Proof that $\inf A = \sup B$
Exercise
Suppose $A$ is a nonempty set of reals that is bounded below. Let $B$ be the set of lower bounds for $A$, and assume further that $B$ is not empty and bounded above (I have proven that $B \neq \emptyset$ and that $B$ is bounded above, so I omit the proof here and provide it as an assumption for convenience).
Prove that $\sup B = \inf A$.
I have proven here that $\sup B \in B$, which implied that $\sup B \leq \inf A$. Therefore, my strategy in proving that $\sup B = \inf A$ is to show that $\inf A \leq \sup B$, which I believe I have accomplished in the following demonstration.
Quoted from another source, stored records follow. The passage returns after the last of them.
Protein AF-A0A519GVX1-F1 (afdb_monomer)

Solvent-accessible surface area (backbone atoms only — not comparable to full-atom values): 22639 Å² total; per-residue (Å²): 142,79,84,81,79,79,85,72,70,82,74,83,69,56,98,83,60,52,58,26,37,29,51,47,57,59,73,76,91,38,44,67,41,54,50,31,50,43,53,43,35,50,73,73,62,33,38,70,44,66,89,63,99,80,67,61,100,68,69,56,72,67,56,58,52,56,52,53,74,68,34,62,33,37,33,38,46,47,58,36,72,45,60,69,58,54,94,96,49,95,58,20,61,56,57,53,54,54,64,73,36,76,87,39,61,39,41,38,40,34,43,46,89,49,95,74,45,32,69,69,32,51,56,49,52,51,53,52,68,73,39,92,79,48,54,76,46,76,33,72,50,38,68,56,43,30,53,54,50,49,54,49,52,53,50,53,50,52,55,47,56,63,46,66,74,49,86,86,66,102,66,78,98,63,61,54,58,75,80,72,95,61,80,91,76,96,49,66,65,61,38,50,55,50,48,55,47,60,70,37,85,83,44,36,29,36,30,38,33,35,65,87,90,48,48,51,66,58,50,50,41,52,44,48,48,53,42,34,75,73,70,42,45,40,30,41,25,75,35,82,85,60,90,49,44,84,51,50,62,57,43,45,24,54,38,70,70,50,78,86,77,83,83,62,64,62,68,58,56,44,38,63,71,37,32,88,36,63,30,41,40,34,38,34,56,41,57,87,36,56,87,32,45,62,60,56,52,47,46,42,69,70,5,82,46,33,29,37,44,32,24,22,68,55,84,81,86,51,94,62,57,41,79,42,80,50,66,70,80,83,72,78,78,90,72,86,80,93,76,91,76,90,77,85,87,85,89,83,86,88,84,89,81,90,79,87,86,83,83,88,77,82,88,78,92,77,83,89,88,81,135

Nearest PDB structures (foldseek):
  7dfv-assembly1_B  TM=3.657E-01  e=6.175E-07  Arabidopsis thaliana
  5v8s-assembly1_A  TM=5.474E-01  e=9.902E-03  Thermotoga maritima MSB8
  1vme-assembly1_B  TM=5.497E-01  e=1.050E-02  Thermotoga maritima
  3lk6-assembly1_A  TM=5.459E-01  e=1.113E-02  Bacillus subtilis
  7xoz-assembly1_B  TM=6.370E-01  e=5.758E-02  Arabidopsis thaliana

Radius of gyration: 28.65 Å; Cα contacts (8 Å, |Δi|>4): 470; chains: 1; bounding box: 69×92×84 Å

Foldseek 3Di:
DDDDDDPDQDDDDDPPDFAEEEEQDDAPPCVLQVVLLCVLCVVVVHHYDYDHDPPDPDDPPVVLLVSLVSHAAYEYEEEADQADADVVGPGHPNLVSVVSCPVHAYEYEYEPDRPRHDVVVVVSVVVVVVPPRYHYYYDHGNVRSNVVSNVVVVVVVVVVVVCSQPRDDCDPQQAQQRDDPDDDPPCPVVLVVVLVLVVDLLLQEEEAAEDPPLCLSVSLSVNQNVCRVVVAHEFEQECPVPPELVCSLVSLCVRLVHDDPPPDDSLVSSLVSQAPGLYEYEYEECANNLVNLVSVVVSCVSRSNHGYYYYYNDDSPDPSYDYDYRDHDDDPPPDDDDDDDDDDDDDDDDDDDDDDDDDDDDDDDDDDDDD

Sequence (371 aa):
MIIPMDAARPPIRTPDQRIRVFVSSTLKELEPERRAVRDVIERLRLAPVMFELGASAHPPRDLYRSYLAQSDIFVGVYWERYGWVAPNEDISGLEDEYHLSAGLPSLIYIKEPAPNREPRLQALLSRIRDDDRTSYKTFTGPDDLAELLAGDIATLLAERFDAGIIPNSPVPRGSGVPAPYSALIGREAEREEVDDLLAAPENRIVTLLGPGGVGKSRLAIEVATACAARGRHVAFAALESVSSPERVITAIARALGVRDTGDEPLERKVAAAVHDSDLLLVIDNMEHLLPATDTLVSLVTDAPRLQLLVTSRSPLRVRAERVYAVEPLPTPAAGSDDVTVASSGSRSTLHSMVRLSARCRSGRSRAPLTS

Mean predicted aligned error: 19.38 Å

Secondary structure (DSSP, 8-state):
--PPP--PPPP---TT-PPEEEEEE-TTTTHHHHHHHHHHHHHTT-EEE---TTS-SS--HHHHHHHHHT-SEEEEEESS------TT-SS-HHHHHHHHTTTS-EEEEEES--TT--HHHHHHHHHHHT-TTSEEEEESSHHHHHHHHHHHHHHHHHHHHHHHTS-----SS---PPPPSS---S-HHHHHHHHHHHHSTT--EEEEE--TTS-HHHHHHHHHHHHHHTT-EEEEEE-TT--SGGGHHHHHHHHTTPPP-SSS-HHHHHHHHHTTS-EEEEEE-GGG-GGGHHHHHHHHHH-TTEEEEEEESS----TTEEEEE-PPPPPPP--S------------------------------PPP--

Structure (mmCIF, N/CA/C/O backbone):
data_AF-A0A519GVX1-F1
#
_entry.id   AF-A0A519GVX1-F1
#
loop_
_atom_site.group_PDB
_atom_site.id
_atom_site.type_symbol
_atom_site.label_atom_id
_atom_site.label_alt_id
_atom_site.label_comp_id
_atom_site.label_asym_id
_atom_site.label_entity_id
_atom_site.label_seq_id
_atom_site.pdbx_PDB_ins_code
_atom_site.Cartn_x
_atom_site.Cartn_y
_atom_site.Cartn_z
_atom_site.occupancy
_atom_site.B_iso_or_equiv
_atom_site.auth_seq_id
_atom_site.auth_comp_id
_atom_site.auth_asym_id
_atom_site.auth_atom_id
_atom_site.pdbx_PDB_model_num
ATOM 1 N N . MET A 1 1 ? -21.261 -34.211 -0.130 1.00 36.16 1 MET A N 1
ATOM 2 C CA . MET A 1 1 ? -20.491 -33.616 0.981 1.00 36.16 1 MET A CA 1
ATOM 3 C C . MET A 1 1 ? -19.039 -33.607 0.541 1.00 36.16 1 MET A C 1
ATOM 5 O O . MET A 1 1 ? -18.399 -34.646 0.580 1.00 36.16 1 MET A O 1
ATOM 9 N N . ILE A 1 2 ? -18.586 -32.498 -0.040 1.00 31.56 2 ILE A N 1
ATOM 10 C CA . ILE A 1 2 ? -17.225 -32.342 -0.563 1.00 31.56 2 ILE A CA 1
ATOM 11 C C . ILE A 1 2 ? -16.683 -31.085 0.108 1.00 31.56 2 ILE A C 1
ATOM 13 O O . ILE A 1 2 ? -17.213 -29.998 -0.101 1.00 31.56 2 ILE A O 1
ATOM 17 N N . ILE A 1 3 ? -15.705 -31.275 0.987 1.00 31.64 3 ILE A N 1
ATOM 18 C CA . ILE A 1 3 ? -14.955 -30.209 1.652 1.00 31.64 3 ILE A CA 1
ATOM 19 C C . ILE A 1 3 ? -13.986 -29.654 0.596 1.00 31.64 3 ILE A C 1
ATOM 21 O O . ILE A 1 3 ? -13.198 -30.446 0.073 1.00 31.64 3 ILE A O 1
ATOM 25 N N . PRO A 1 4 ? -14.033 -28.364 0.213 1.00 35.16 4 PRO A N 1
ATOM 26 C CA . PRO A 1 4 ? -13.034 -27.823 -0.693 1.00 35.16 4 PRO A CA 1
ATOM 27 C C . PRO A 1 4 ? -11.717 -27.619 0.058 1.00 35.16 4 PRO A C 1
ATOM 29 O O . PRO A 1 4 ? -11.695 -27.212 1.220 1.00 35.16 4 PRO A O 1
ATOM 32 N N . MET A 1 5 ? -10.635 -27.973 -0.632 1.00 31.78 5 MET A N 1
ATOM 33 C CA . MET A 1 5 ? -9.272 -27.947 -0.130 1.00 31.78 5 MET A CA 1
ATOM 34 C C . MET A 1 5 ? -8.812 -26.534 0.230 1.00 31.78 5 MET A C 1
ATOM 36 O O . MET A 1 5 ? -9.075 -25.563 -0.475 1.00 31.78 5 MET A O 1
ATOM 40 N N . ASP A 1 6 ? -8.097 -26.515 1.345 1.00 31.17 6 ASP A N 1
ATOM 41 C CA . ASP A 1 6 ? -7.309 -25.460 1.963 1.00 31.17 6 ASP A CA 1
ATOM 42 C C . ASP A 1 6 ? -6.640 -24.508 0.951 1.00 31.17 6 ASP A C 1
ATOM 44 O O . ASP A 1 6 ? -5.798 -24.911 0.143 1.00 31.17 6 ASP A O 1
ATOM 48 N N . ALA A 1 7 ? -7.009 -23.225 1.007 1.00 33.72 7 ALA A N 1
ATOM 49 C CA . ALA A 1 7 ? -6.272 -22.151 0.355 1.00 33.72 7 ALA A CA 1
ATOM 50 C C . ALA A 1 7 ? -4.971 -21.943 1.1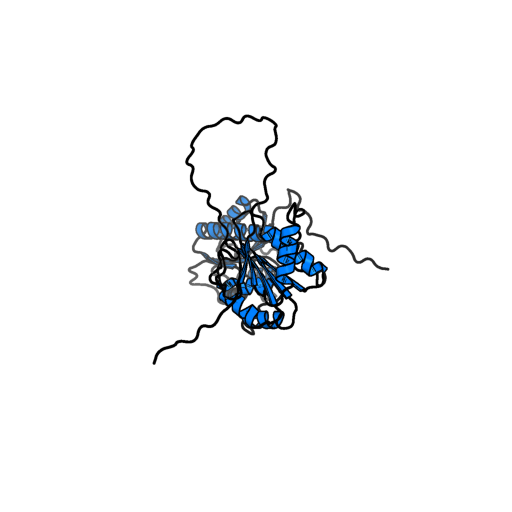41 1.00 33.72 7 ALA A C 1
ATOM 52 O O . ALA A 1 7 ? -4.904 -21.134 2.068 1.00 33.72 7 ALA A O 1
ATOM 53 N N . ALA A 1 8 ? -3.962 -22.743 0.798 1.00 30.81 8 ALA A N 1
ATOM 54 C CA . ALA A 1 8 ? -2.671 -22.768 1.462 1.00 30.81 8 ALA A CA 1
ATOM 55 C C . ALA A 1 8 ? -2.105 -21.347 1.625 1.00 30.81 8 ALA A C 1
ATOM 57 O O . ALA A 1 8 ? -1.844 -20.644 0.645 1.00 30.81 8 ALA A O 1
ATOM 58 N N . ARG A 1 9 ? -1.880 -20.940 2.882 1.00 30.73 9 ARG A N 1
ATOM 59 C CA . ARG A 1 9 ? -0.964 -19.840 3.217 1.00 30.73 9 ARG A CA 1
ATOM 60 C C . ARG A 1 9 ? 0.348 -20.044 2.445 1.00 30.73 9 ARG A C 1
ATOM 62 O O . ARG A 1 9 ? 0.789 -21.193 2.346 1.00 30.73 9 ARG A O 1
ATOM 69 N N . PRO A 1 10 ? 1.009 -18.982 1.944 1.00 40.16 10 PRO A N 1
ATOM 70 C CA . PRO A 1 10 ? 2.346 -19.142 1.390 1.00 40.16 10 PRO A CA 1
ATOM 71 C C . PRO A 1 10 ? 3.224 -19.821 2.455 1.00 40.16 10 PRO A C 1
ATOM 73 O O . PRO A 1 10 ? 3.198 -19.398 3.617 1.00 40.16 10 PRO A O 1
ATOM 76 N N . PRO A 1 11 ? 3.925 -20.914 2.108 1.00 40.06 11 PRO A N 1
ATOM 77 C CA . PRO A 1 11 ? 4.684 -21.686 3.077 1.00 40.06 11 PRO A CA 1
ATOM 78 C C . PRO A 1 11 ? 5.710 -20.775 3.747 1.00 40.06 11 PRO A C 1
ATOM 80 O O . PRO A 1 11 ? 6.379 -19.981 3.081 1.00 40.06 11 PRO A O 1
ATOM 83 N N . ILE A 1 12 ? 5.819 -20.887 5.073 1.00 41.97 12 ILE A N 1
ATOM 84 C CA . ILE A 1 12 ? 6.896 -20.254 5.832 1.00 41.97 12 ILE A CA 1
ATOM 85 C C . ILE A 1 12 ? 8.200 -20.729 5.199 1.00 41.97 12 ILE A C 1
ATOM 87 O O . ILE A 1 12 ? 8.496 -21.925 5.196 1.00 41.97 12 ILE A O 1
ATOM 91 N N . ARG A 1 13 ? 8.944 -19.787 4.619 1.00 52.72 13 ARG A N 1
ATOM 92 C CA . ARG A 1 13 ? 10.215 -20.086 3.978 1.00 52.72 13 ARG A CA 1
ATOM 93 C C . ARG A 1 13 ? 11.194 -20.564 5.032 1.00 52.72 13 ARG A C 1
ATOM 95 O O . ARG A 1 13 ? 11.419 -19.886 6.034 1.00 52.72 13 ARG A O 1
ATOM 102 N N . THR A 1 14 ? 11.748 -21.750 4.825 1.00 42.41 14 THR A N 1
ATOM 103 C CA . THR A 1 14 ? 12.835 -22.252 5.660 1.00 42.41 14 THR A CA 1
ATOM 104 C C . THR A 1 14 ? 14.059 -21.329 5.502 1.00 42.41 14 THR A C 1
ATOM 106 O O . THR A 1 14 ? 14.162 -20.625 4.494 1.00 42.41 14 THR A O 1
ATOM 109 N N . PRO A 1 15 ? 14.986 -21.263 6.477 1.00 43.53 15 PRO A N 1
ATOM 110 C CA . PRO A 1 15 ? 16.114 -20.313 6.466 1.00 43.53 15 PRO A CA 1
ATOM 111 C C . PRO A 1 15 ? 17.007 -20.352 5.206 1.00 43.53 15 PRO A C 1
ATOM 113 O O . PRO A 1 15 ? 17.762 -19.420 4.938 1.00 43.53 15 PRO A O 1
ATOM 116 N N . ASP A 1 16 ? 16.927 -21.431 4.432 1.00 52.19 16 ASP A N 1
ATOM 117 C CA . ASP A 1 16 ? 17.610 -21.694 3.166 1.00 52.19 16 ASP A CA 1
ATOM 118 C C . ASP A 1 16 ? 16.878 -21.152 1.917 1.00 52.19 16 ASP A C 1
ATOM 120 O O . ASP A 1 16 ? 17.484 -21.027 0.850 1.00 52.19 16 ASP A O 1
ATOM 124 N N . GLN A 1 17 ? 15.607 -20.755 2.029 1.00 63.53 17 GLN A N 1
ATOM 125 C CA . GLN A 1 17 ? 14.786 -20.265 0.916 1.00 63.53 17 GLN A CA 1
ATOM 126 C C . GLN A 1 17 ? 14.894 -18.742 0.751 1.00 63.53 17 GLN A C 1
ATOM 128 O O . GLN A 1 17 ? 14.001 -17.971 1.111 1.00 63.53 17 GLN A O 1
ATOM 133 N N . ARG A 1 18 ? 16.012 -18.297 0.170 1.00 75.25 18 ARG A N 1
ATOM 134 C CA . ARG A 1 18 ? 16.233 -16.884 -0.183 1.00 75.25 18 ARG A CA 1
ATOM 135 C C . ARG A 1 18 ? 15.222 -16.399 -1.224 1.00 75.25 18 ARG A C 1
ATOM 137 O O . ARG A 1 18 ? 14.835 -17.146 -2.120 1.00 75.25 18 ARG A O 1
ATOM 144 N N . ILE A 1 19 ? 14.839 -15.126 -1.127 1.00 83.94 19 ILE A N 1
ATOM 145 C CA . ILE A 1 19 ? 14.047 -14.431 -2.153 1.00 83.94 19 ILE A CA 1
ATOM 146 C C . ILE A 1 19 ? 14.836 -14.411 -3.459 1.00 83.94 19 ILE A C 1
ATOM 148 O O . ILE A 1 19 ? 16.012 -14.045 -3.464 1.00 83.94 19 ILE A O 1
ATOM 152 N N . ARG A 1 20 ? 14.198 -14.822 -4.553 1.00 86.12 20 ARG A N 1
ATOM 153 C CA . ARG A 1 20 ? 14.829 -14.971 -5.867 1.00 86.12 20 ARG A CA 1
ATOM 154 C C . ARG A 1 20 ? 14.534 -13.750 -6.729 1.00 86.12 20 ARG A C 1
ATOM 156 O O . ARG A 1 20 ? 13.374 -13.409 -6.938 1.00 86.12 20 ARG A O 1
ATOM 163 N N . VAL A 1 21 ? 15.574 -13.096 -7.228 1.00 89.62 21 VAL A N 1
ATOM 164 C CA . VAL A 1 21 ? 15.459 -11.876 -8.035 1.00 89.62 21 VAL A CA 1
ATOM 165 C C . VAL A 1 21 ? 15.867 -12.199 -9.464 1.00 89.62 21 VAL A C 1
ATOM 167 O O . VAL A 1 21 ? 17.042 -12.468 -9.719 1.00 89.62 21 VAL A O 1
ATOM 170 N N . PHE A 1 22 ? 14.906 -12.189 -10.387 1.00 90.19 22 PHE A N 1
ATOM 171 C CA . PHE A 1 22 ? 15.174 -12.386 -11.809 1.00 90.19 22 PHE A CA 1
ATOM 172 C C . PHE A 1 22 ? 15.691 -11.094 -12.431 1.00 90.19 22 PHE A C 1
ATOM 174 O O . PHE A 1 22 ? 15.047 -10.055 -12.298 1.00 90.19 22 PHE A O 1
ATOM 181 N N . VAL A 1 23 ? 16.825 -11.160 -13.129 1.00 91.56 23 VAL A N 1
ATOM 182 C CA . VAL A 1 23 ? 17.435 -9.998 -13.788 1.00 91.56 23 VAL A CA 1
ATOM 183 C C . VAL A 1 23 ? 17.390 -10.166 -15.306 1.00 91.56 23 VAL A C 1
ATOM 185 O O . VAL A 1 23 ? 18.215 -10.876 -15.892 1.00 91.56 23 VAL A O 1
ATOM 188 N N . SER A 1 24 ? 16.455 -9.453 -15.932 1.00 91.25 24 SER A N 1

Of course, we could proceed with proof by contradiction, but I try to avoid indirect proofs when a direct proof is possible.
Proof
Since we know that $\sup B \in B$, then $\sup B$ is the largest element in B. We denote this fact by $M = \sup B$. By definition of $B$, we know that $\inf A \in B$. Because $M$ is the largest element in $B$, we must have the inequality $\inf A \leq M = \sup B$, as desired.
Because $\sup B \leq \inf A$ and $\inf A \leq \sup B$, we conclude by the antisymmetry law that $\inf A = \sup B$.
Solution 1:
Your proof can be greatly simplified. I’ll skip existence of $\sup B$ as that’s trivial.
As $B$ is the set of all lower bounds of $A$, we have that $b \leq a$ for all $a \in A$ and $b \in B$. Note $a \in A$ are all upper bounds of $B$, so we have $\sup B \leq a$ for all $a \in A$ by the very definition of a supremum. By definition of $B$, $\sup B \in B$ and is therefore the maximum of $B$ which means exactly that it is the greatest lower bound of $A$. Therefore, $\inf A = \sup B$.